Bhat’s death has triggered afresh concerns about the Valley’s educated youngsters taking up arms. There is a general consensus that the issue extends far beyond scant employment opportunities, and that counselling cannot help keep local youths from joining the militancy.

“The situation is such that no counselling can be done. This is a sentimental issue, no one can stop the other person,” said Professor G.M. Bhat, a former faculty member at the University of Kashmir.

“This situation has been created… and people feel alienated. People should think, why would an intellectual like him (Bhat) join militancy? There is a larger message behind this,” he added.

In a statement issued Monday, the Kashmir University Teachers Association (KUTA) expressed concern, but said a “diminishing faith in the state and its political establishments” was driving the educated youths to the path of violence.

“It is a political issue that needs political intervention… not an issue of unemployment or economic packages,” it added.

Kashmir University students and alumni point to the reduced space for political dissent in the Valley, saying the muzzling begins on the college campus itself.

The absence of student activism, they said, was driving the young to extreme forms of expression.

“There is a complete ban on student politics in Kashmir’s universities, which means there is no scope for debate, dissent or discussion,” said a student, adding, “When we are only being fed what the system wants us to absorb, and there is no way to dissent, incidents like these are bound to happen.”
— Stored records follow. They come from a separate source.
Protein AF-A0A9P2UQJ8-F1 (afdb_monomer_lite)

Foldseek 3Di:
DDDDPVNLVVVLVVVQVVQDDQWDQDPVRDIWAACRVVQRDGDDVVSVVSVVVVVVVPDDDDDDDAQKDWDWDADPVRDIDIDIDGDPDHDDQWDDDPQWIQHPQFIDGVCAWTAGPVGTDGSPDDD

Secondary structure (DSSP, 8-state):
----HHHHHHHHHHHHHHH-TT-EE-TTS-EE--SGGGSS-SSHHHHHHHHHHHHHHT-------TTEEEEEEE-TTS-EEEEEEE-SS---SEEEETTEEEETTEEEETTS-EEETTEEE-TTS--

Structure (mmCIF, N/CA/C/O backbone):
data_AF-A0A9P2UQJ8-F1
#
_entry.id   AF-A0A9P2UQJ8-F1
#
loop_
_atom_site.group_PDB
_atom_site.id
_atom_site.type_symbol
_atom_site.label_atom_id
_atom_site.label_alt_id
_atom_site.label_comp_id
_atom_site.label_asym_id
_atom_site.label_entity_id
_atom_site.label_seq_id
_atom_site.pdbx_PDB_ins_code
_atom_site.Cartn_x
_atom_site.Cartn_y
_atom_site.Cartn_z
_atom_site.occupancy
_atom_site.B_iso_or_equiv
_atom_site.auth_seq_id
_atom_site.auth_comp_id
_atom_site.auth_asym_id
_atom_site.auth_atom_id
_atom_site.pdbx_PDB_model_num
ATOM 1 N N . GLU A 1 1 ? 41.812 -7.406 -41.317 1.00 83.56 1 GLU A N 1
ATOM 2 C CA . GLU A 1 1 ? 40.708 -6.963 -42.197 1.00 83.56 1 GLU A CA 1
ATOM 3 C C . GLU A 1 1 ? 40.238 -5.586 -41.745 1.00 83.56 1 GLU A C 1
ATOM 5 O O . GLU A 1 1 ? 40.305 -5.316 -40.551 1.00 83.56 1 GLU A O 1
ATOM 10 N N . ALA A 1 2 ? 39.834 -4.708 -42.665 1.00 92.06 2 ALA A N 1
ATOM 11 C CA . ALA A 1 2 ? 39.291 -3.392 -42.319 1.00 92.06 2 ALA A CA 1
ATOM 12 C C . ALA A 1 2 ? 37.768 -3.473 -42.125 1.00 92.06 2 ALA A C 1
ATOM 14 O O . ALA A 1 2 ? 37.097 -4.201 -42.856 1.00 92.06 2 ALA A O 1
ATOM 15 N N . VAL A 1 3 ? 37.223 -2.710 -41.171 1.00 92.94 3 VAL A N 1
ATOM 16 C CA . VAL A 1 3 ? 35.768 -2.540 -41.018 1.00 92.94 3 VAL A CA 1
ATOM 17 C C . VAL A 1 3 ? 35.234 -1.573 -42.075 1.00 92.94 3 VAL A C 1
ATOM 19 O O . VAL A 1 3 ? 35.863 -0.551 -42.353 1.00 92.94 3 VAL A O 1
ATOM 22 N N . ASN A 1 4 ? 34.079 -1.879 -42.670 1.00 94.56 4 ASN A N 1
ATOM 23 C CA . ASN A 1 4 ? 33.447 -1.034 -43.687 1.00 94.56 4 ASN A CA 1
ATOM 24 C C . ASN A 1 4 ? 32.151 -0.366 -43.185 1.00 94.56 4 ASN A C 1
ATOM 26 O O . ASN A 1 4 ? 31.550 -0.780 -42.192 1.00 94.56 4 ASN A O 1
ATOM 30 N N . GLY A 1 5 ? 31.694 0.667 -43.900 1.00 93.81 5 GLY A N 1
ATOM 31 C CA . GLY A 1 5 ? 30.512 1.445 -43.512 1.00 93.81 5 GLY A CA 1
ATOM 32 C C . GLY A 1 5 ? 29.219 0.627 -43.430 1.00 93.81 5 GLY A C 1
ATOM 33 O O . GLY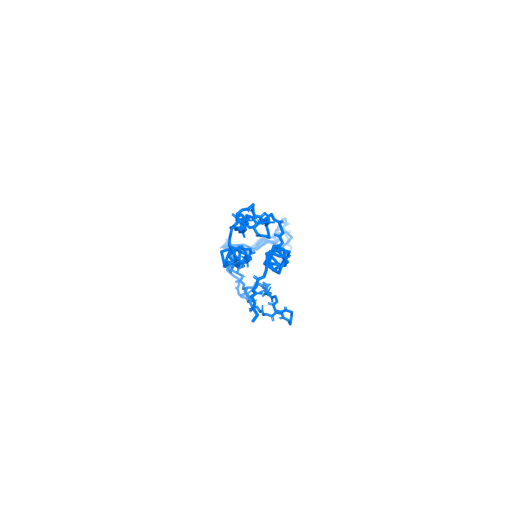 A 1 5 ? 28.381 0.906 -42.578 1.00 93.81 5 GLY A O 1
ATOM 34 N N . SER A 1 6 ? 29.071 -0.422 -44.249 1.00 94.75 6 SER A N 1
ATOM 35 C CA . SER A 1 6 ? 27.896 -1.305 -44.190 1.00 94.75 6 SER A CA 1
ATOM 36 C C . SER A 1 6 ? 27.872 -2.148 -42.912 1.00 94.75 6 SER A C 1
ATOM 38 O O . SER A 1 6 ? 26.819 -2.294 -42.294 1.00 94.75 6 SER A O 1
ATOM 40 N N . GLN A 1 7 ? 29.034 -2.626 -42.451 1.00 96.38 7 GLN A N 1
ATOM 41 C CA . GLN A 1 7 ? 29.155 -3.336 -41.176 1.00 96.38 7 GLN A CA 1
ATOM 42 C C . GLN A 1 7 ? 28.803 -2.409 -40.008 1.00 96.38 7 GLN A C 1
ATOM 44 O O . GLN A 1 7 ? 28.022 -2.795 -39.142 1.00 96.38 7 GLN A O 1
ATOM 49 N N . ILE A 1 8 ? 29.305 -1.169 -40.017 1.00 95.25 8 ILE A N 1
ATOM 50 C CA . ILE A 1 8 ? 28.993 -0.171 -38.982 1.00 95.25 8 ILE A CA 1
ATOM 51 C C . ILE A 1 8 ? 27.499 0.178 -38.993 1.00 95.25 8 ILE A C 1
ATOM 53 O O . ILE A 1 8 ? 26.865 0.159 -37.944 1.00 95.25 8 ILE A O 1
ATOM 57 N N . HIS A 1 9 ? 26.903 0.429 -40.162 1.00 95.25 9 HIS A N 1
ATOM 58 C CA . HIS A 1 9 ? 25.475 0.735 -40.275 1.00 95.25 9 HIS A CA 1
ATOM 59 C C . HIS A 1 9 ? 24.593 -0.414 -39.757 1.00 95.25 9 HIS A C 1
ATOM 61 O O . HIS A 1 9 ? 23.628 -0.178 -39.026 1.00 95.25 9 HIS A O 1
ATOM 67 N N . ASN A 1 10 ? 24.955 -1.663 -40.070 1.00 96.56 10 ASN A N 1
ATOM 68 C CA . ASN A 1 10 ? 24.267 -2.845 -39.552 1.00 96.56 10 ASN A CA 1
ATOM 69 C C . ASN A 1 10 ? 24.370 -2.941 -38.024 1.00 96.56 10 ASN A C 1
ATOM 71 O O . ASN A 1 10 ? 23.375 -3.250 -37.364 1.00 96.56 10 ASN A O 1
ATOM 75 N N . ILE A 1 11 ? 25.537 -2.631 -37.451 1.00 97.00 11 ILE A N 1
ATOM 76 C CA . ILE A 1 11 ? 25.733 -2.572 -35.996 1.00 97.00 11 ILE A CA 1
ATOM 77 C C . ILE A 1 11 ? 24.863 -1.466 -35.382 1.00 97.00 11 ILE A C 1
ATOM 79 O O . ILE A 1 11 ? 24.100 -1.746 -34.457 1.00 97.00 11 ILE A O 1
ATOM 83 N N . SER A 1 12 ? 24.897 -0.240 -35.913 1.00 97.50 12 SER A N 1
ATOM 84 C CA . SER A 1 12 ? 24.104 0.884 -35.392 1.00 97.50 12 SER A CA 1
ATOM 85 C C . SER A 1 12 ? 22.599 0.608 -35.444 1.00 97.50 12 SER A C 1
ATOM 87 O O . SER A 1 12 ? 21.891 0.875 -34.472 1.00 97.50 12 SER A O 1
ATOM 89 N N . ASN A 1 13 ? 22.102 0.004 -36.529 1.00 97.69 13 ASN A N 1
ATOM 90 C CA . ASN A 1 13 ? 20.703 -0.422 -36.626 1.00 97.69 13 ASN A CA 1
ATOM 91 C C . ASN A 1 13 ? 20.366 -1.549 -35.645 1.00 97.69 13 ASN A C 1
ATOM 93 O O . ASN A 1 13 ? 19.287 -1.540 -35.052 1.00 97.69 13 ASN A O 1
ATOM 97 N N . SER A 1 14 ? 21.283 -2.496 -35.438 1.00 98.44 14 SER A N 1
ATOM 98 C CA . SER A 1 14 ? 21.096 -3.569 -34.455 1.00 98.44 14 SER A CA 1
ATOM 99 C C . SER A 1 14 ? 20.966 -3.001 -33.040 1.00 98.44 14 SER A C 1
ATOM 101 O O . SER A 1 14 ? 20.069 -3.403 -32.297 1.00 98.44 14 SER A O 1
ATOM 103 N N . ILE A 1 15 ? 21.791 -2.010 -32.683 1.00 97.88 15 ILE A N 1
ATOM 104 C CA . ILE A 1 15 ? 21.710 -1.316 -31.389 1.00 97.88 15 ILE A CA 1
ATOM 105 C C . ILE A 1 15 ? 20.413 -0.503 -31.288 1.00 97.88 15 ILE A C 1
ATOM 107 O O . ILE A 1 15 ? 19.699 -0.640 -30.296 1.00 97.88 15 ILE A O 1
ATOM 111 N N . LYS A 1 16 ? 20.057 0.282 -32.318 1.00 97.75 16 LYS A N 1
ATOM 112 C CA . LYS A 1 16 ? 18.780 1.017 -32.382 1.00 97.75 16 LYS A CA 1
ATOM 113 C C . LYS A 1 16 ? 17.593 0.096 -32.102 1.00 97.75 16 LYS A C 1
ATOM 115 O O . LYS A 1 16 ? 16.746 0.435 -31.282 1.00 97.75 16 LYS A O 1
ATOM 120 N N . ASN A 1 17 ? 17.543 -1.058 -32.763 1.00 97.31 17 ASN A N 1
ATOM 121 C CA . ASN A 1 17 ? 16.449 -2.015 -32.615 1.00 97.31 17 ASN A CA 1
ATOM 122 C C . ASN A 1 17 ? 16.469 -2.716 -31.251 1.00 97.31 17 ASN A C 1
ATOM 124 O O . ASN A 1 17 ? 15.408 -3.005 -30.709 1.00 97.31 17 ASN A O 1
ATOM 128 N N . SER A 1 18 ? 17.657 -2.947 -30.682 1.00 97.81 18 SER A N 1
ATOM 129 C CA . SER A 1 18 ? 17.806 -3.536 -29.344 1.00 97.81 18 SER A CA 1
ATOM 130 C C . SER A 1 18 ? 17.336 -2.592 -28.235 1.00 97.81 18 SER A C 1
ATOM 132 O O . SER A 1 18 ? 16.740 -3.045 -27.264 1.00 97.81 18 SER A O 1
ATOM 134 N N . ILE A 1 19 ? 17.578 -1.282 -28.372 1.00 97.25 19 ILE A N 1
ATOM 135 C CA . ILE A 1 19 ? 17.044 -0.268 -27.445 1.00 97.25 19 ILE A CA 1
ATOM 136 C C . ILE A 1 19 ? 15.545 -0.040 -27.709 1.00 97.25 19 ILE A C 1
ATOM 138 O O . ILE A 1 19 ? 14.756 0.073 -26.772 1.00 97.25 19 ILE A O 1
ATOM 142 N N . GLY A 1 20 ? 15.148 0.018 -28.983 1.00 96.75 20 GLY A N 1
ATOM 143 C CA . GLY A 1 20 ? 13.767 0.208 -29.420 1.00 96.75 20 GLY A CA 1
ATOM 144 C C . GLY A 1 20 ? 13.236 1.632 -29.216 1.00 96.75 20 GLY A C 1
ATOM 145 O O . GLY A 1 20 ? 13.993 2.602 -29.081 1.00 96.75 20 GLY A O 1
ATOM 146 N N . GLY A 1 21 ? 11.904 1.758 -29.214 1.00 96.31 21 GLY A N 1
ATOM 147 C CA . GLY A 1 21 ? 11.196 3.019 -28.978 1.00 96.31 21 GLY A CA 1
ATOM 148 C C . GLY A 1 21 ? 11.595 4.130 -29.954 1.00 96.31 21 GLY A C 1
ATOM 149 O O . GLY A 1 21 ? 11.667 3.913 -31.161 1.00 96.31 21 GLY A O 1
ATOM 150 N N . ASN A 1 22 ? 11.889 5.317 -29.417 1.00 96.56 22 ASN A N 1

The Kashmir University Student Union, first banned during the turbulent days of the militancy in the 1990s, was briefly allowed to function between 2007 and 2009. After 2009, it was termed “anti-India” by the university on account of the debates and protests organised by the union, and permission to hold events was withheld.

There has been almost no student activism on the campus since 2011.

A former student told ThePrint, “The student union was termed anti-establishment by the university authorities and hence not allowed to function. Not just this, the members of the union were also punished in various ways.”

“That was the end of debate and dissent on the campus, and this has a lot to do with people taking such extreme steps like joining the militancy.”

A current Kashmir University student said the curbs extended to the point that they were barred from using the word “conflict” in research papers on Kashmir, reportedly an attempt to bolster the perception of normalcy. “They want us to feel and behave as if everything is normal, but that is not the situation,” the student said.

The university administration has taken a few steps to curb disenchantment among students. This includes setting up a ‘Centre for Kashmir Studies’, which exclusively focuses on the Valley’s culture, around five years ago. The purpose of the centre was to connect the youth to Kashmiri culture and values, but the administration said it had evoked minimal interest among students.